§ Brief:
Give back, word for word, the lines in the listing below from the one holding "ATOM 160 C CA" down to the one holding "ATOM 185 C C", both ends included.

----- Source material

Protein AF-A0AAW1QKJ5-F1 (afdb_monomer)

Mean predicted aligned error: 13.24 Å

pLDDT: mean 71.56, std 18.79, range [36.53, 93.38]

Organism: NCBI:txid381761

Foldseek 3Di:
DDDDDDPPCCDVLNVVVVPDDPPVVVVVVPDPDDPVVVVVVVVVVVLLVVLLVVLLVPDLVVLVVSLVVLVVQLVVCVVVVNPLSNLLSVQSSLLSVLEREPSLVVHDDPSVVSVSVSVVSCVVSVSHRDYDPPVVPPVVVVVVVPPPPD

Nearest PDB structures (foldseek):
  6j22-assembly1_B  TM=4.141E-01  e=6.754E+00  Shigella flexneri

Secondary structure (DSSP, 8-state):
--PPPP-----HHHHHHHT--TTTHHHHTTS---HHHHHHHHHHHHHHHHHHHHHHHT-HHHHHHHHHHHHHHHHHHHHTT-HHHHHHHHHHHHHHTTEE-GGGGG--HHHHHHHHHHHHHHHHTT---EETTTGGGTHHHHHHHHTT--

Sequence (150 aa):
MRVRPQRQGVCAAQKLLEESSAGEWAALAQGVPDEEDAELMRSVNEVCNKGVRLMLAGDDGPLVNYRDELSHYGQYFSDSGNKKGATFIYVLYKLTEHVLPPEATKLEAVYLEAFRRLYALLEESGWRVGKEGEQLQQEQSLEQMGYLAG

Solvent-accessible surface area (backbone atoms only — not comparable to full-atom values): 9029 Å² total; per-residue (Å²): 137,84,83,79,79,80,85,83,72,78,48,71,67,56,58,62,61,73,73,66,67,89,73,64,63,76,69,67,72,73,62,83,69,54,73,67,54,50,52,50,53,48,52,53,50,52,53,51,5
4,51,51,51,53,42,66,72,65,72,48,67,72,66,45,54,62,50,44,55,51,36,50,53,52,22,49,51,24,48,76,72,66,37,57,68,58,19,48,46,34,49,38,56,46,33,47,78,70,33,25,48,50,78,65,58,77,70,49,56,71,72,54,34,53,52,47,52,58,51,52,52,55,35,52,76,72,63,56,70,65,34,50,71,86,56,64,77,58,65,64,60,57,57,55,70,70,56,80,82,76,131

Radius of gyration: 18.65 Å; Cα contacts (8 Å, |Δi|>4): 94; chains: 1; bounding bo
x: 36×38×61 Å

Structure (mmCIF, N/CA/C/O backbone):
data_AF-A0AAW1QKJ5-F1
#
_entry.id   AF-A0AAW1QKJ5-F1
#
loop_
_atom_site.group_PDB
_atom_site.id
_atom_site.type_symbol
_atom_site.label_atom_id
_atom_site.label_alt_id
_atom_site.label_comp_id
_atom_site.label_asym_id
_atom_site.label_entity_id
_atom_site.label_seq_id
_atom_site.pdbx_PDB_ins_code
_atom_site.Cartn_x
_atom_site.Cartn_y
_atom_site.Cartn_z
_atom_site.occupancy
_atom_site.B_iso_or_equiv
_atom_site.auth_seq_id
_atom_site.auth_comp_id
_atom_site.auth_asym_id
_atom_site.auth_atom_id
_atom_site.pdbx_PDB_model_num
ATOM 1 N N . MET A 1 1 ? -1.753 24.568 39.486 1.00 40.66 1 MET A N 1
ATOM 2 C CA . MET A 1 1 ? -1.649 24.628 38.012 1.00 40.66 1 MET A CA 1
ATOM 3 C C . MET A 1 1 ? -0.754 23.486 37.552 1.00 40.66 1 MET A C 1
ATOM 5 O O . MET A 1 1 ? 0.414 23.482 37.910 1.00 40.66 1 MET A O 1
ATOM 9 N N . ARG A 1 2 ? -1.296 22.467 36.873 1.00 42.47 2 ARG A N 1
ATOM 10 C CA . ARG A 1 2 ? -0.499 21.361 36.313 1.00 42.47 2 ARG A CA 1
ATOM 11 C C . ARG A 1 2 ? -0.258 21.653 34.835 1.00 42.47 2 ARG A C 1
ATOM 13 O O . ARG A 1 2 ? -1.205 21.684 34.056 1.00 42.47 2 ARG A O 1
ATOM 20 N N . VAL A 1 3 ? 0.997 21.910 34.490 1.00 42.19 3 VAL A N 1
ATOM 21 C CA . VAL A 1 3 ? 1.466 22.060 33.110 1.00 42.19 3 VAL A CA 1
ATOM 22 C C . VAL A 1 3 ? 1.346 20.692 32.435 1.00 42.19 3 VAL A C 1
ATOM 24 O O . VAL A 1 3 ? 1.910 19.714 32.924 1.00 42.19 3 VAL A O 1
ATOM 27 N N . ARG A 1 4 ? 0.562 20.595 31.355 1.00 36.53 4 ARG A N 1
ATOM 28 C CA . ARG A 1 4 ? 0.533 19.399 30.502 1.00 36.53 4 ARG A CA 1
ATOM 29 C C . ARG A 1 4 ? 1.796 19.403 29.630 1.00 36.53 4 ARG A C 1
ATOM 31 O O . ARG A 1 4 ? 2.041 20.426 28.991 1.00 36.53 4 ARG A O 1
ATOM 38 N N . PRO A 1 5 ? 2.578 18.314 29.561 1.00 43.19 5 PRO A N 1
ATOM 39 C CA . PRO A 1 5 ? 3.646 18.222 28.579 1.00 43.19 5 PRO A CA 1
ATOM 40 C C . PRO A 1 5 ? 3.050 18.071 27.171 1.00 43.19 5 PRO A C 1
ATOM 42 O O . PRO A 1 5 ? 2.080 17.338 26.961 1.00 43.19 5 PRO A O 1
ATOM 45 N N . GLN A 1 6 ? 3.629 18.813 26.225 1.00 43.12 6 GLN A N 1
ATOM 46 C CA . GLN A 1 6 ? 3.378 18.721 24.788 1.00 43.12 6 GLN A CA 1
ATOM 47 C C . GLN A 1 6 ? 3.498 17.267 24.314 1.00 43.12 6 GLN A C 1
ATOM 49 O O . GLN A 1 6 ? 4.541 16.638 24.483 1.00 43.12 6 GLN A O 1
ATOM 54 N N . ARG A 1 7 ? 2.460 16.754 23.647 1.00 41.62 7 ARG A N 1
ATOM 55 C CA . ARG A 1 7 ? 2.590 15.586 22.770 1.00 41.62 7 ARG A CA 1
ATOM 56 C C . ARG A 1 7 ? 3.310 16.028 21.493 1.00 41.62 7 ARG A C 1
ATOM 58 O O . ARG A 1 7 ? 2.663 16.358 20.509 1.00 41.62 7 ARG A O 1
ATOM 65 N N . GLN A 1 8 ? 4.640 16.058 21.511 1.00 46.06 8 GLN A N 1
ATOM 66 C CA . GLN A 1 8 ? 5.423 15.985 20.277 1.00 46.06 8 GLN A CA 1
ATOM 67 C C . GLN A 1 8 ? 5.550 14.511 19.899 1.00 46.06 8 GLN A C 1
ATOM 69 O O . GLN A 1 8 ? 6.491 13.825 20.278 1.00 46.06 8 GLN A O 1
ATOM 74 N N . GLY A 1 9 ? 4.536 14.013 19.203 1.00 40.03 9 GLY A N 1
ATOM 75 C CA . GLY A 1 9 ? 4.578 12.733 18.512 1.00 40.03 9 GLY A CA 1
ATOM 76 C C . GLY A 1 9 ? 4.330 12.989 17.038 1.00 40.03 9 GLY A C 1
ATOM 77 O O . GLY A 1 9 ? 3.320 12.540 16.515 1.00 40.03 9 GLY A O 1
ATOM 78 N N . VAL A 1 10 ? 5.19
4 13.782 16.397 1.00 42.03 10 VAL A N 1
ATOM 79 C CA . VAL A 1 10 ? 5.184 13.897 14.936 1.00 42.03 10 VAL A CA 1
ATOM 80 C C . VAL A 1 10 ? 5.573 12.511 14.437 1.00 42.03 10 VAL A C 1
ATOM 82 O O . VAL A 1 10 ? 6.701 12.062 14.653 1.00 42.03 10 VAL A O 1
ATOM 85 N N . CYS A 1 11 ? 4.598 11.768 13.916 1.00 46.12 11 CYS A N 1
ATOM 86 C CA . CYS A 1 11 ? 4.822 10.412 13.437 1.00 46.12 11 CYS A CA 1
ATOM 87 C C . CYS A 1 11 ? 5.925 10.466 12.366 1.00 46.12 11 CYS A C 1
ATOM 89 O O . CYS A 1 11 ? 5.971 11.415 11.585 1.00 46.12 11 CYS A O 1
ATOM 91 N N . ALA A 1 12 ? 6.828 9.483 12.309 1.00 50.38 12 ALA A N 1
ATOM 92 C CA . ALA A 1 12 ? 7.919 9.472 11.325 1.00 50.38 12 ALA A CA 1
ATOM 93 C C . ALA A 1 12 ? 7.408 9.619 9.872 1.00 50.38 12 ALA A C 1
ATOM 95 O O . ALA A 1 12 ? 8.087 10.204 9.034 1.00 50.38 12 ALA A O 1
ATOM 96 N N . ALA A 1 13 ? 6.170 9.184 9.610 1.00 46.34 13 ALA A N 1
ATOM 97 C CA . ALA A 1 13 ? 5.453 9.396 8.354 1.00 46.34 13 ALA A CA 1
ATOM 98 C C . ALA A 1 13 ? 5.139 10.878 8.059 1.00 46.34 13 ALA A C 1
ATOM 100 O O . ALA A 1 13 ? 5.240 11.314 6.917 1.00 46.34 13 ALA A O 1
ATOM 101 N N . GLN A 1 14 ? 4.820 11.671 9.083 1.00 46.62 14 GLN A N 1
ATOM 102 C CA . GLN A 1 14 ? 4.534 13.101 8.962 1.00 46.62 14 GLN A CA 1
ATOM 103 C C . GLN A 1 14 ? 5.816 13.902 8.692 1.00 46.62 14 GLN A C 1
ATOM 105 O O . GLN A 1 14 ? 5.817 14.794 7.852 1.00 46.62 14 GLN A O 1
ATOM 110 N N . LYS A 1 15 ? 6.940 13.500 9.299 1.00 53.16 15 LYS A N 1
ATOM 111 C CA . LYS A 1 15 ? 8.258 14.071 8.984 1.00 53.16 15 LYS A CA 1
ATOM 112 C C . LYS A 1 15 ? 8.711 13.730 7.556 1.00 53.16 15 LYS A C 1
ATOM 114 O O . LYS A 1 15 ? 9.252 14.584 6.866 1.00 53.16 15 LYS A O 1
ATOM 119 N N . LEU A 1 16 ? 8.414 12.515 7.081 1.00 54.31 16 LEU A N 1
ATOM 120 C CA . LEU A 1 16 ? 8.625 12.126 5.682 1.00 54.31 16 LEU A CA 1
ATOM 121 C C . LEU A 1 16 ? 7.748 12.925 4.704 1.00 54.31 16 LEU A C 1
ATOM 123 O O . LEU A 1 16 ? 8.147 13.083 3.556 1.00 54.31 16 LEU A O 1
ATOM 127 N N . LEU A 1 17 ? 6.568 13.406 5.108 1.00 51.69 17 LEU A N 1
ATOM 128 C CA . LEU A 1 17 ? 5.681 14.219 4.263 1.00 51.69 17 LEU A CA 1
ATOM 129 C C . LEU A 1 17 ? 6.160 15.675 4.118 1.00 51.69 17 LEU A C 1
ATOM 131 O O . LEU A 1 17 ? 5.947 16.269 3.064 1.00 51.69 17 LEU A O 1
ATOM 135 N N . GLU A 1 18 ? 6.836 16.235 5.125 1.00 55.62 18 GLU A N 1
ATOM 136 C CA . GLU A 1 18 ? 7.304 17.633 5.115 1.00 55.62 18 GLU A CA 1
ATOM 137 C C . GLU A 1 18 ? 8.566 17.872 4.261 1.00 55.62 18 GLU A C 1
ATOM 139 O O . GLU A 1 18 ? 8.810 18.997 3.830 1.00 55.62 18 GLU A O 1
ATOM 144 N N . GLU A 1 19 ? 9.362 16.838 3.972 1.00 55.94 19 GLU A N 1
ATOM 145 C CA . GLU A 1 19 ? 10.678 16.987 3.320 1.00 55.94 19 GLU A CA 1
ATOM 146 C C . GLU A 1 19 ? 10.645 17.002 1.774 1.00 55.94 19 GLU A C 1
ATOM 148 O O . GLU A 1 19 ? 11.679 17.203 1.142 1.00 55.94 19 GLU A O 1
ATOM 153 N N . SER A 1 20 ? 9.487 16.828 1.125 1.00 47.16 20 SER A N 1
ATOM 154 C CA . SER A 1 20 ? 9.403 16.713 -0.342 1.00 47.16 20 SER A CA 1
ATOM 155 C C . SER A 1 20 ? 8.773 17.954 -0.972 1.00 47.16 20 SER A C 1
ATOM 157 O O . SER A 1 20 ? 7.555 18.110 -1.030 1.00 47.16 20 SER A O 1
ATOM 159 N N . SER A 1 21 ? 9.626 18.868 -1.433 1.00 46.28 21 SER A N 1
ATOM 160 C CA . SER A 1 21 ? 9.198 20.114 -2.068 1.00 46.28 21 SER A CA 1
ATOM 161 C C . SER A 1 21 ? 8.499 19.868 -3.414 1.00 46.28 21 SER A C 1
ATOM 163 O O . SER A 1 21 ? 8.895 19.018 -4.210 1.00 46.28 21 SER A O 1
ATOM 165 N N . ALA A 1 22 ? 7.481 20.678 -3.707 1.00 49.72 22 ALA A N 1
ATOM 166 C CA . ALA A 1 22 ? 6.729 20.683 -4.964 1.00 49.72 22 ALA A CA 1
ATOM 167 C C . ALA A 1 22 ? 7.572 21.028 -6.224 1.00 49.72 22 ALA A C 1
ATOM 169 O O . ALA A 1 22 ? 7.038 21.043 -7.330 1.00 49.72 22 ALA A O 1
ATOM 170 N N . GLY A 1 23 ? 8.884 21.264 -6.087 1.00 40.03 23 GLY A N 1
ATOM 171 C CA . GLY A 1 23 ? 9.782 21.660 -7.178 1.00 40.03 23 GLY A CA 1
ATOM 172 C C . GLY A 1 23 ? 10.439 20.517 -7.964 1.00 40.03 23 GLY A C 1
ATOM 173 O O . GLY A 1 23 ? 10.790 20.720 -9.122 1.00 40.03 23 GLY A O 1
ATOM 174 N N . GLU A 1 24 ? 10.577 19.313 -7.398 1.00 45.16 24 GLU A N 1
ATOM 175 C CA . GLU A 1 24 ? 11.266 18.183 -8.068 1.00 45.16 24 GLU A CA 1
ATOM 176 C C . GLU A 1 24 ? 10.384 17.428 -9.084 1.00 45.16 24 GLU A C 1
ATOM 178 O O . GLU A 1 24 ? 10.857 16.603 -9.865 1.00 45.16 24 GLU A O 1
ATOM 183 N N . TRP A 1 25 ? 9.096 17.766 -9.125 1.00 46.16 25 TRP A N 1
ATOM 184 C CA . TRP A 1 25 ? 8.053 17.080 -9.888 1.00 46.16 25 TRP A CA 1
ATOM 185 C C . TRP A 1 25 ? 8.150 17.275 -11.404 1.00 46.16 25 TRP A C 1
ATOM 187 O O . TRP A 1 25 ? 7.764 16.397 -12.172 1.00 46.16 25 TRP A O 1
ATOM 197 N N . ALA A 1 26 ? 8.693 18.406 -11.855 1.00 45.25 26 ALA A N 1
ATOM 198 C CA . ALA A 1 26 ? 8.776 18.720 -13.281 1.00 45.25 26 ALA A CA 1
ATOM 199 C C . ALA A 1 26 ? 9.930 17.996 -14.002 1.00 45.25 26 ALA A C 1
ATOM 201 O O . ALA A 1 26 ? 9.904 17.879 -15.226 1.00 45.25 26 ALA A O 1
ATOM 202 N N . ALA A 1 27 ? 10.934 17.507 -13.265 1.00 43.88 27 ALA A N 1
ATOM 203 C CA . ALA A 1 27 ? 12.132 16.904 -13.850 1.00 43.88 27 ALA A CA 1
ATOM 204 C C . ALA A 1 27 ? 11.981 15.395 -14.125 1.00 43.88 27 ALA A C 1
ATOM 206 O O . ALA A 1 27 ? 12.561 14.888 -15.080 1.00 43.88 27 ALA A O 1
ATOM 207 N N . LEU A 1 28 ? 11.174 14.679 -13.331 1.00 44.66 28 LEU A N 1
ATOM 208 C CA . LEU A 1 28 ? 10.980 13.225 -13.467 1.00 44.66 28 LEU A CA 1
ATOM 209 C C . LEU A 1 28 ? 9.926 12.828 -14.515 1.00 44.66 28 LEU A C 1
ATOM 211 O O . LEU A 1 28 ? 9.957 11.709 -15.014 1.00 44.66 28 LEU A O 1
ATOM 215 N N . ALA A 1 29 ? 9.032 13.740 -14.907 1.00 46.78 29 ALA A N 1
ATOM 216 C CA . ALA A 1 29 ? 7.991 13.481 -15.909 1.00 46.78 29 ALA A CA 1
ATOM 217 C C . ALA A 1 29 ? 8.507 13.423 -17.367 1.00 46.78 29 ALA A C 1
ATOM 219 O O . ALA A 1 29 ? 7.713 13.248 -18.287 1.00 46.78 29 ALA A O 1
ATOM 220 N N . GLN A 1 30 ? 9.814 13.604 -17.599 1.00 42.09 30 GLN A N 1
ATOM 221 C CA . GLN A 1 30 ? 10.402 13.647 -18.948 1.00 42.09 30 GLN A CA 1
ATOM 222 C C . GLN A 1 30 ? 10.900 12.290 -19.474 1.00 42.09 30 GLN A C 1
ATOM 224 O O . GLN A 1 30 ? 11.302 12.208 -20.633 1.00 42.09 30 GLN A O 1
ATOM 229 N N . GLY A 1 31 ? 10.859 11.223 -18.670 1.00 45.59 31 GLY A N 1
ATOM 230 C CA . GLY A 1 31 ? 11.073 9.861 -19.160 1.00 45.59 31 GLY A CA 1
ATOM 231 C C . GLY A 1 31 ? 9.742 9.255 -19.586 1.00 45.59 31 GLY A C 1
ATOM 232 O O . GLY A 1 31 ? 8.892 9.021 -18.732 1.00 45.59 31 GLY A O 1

----------

§ Exercise result:
ATOM 160 C CA . SER A 1 21 ? 9.198 20.114 -2.068 1.00 46.28 21 SER A CA 1
ATOM 161 C C . SER A 1 21 ? 8.499 19.868 -3.414 1.00 46.28 21 SER A C 1
ATOM 163 O O . SER A 1 21 ? 8.895 19.018 -4.210 1.00 46.28 21 SER A O 1
ATOM 165 N N . ALA A 1 22 ? 7.481 20.678 -3.707 1.00 49.72 22 ALA A N 1
ATOM 166 C CA . ALA A 1 22 ? 6.729 20.683 -4.964 1.00 49.72 22 ALA A CA 1
ATOM 167 C C . ALA A 1 22 ? 7.572 21.028 -6.224 1.00 49.72 22 ALA A C 1
ATOM 169 O O . ALA A 1 22 ? 7.038 21.043 -7.330 1.00 49.72 22 ALA A O 1
ATOM 170 N N . GLY A 1 23 ? 8.884 21.264 -6.087 1.00 40.03 23 GLY A N 1
ATOM 171 C CA . GLY A 1 23 ? 9.782 21.660 -7.178 1.00 40.03 23 GLY A CA 1
ATOM 172 C C . GLY A 1 23 ? 10.439 20.517 -7.964 1.00 40.03 23 GLY A C 1
ATOM 173 O O . GLY A 1 23 ? 10.790 20.720 -9.122 1.00 40.03 23 GLY A O 1
ATOM 174 N N . GLU A 1 24 ? 10.577 19.313 -7.398 1.00 45.16 24 GLU A N 1
ATOM 175 C CA . GLU A 1 24 ? 11.266 18.183 -8.068 1.00 45.16 24 GLU A CA 1
ATOM 176 C C . GLU A 1 24 ? 10.384 17.428 -9.084 1.00 45.16 24 GLU A C 1
ATOM 178 O O . GLU A 1 24 ? 10.857 16.603 -9.865 1.00 45.16 24 GLU A O 1
ATOM 183 N N . TRP A 1 25 ? 9.096 17.766 -9.125 1.00 46.16 25 TRP A N 1
ATOM 184 C CA . TRP A 1 25 ? 8.053 17.080 -9.888 1.00 46.16 25 TRP A CA 1
ATOM 185 C C . TRP A 1 25 ? 8.150 17.275 -11.404 1.00 46.16 25 TRP A C 1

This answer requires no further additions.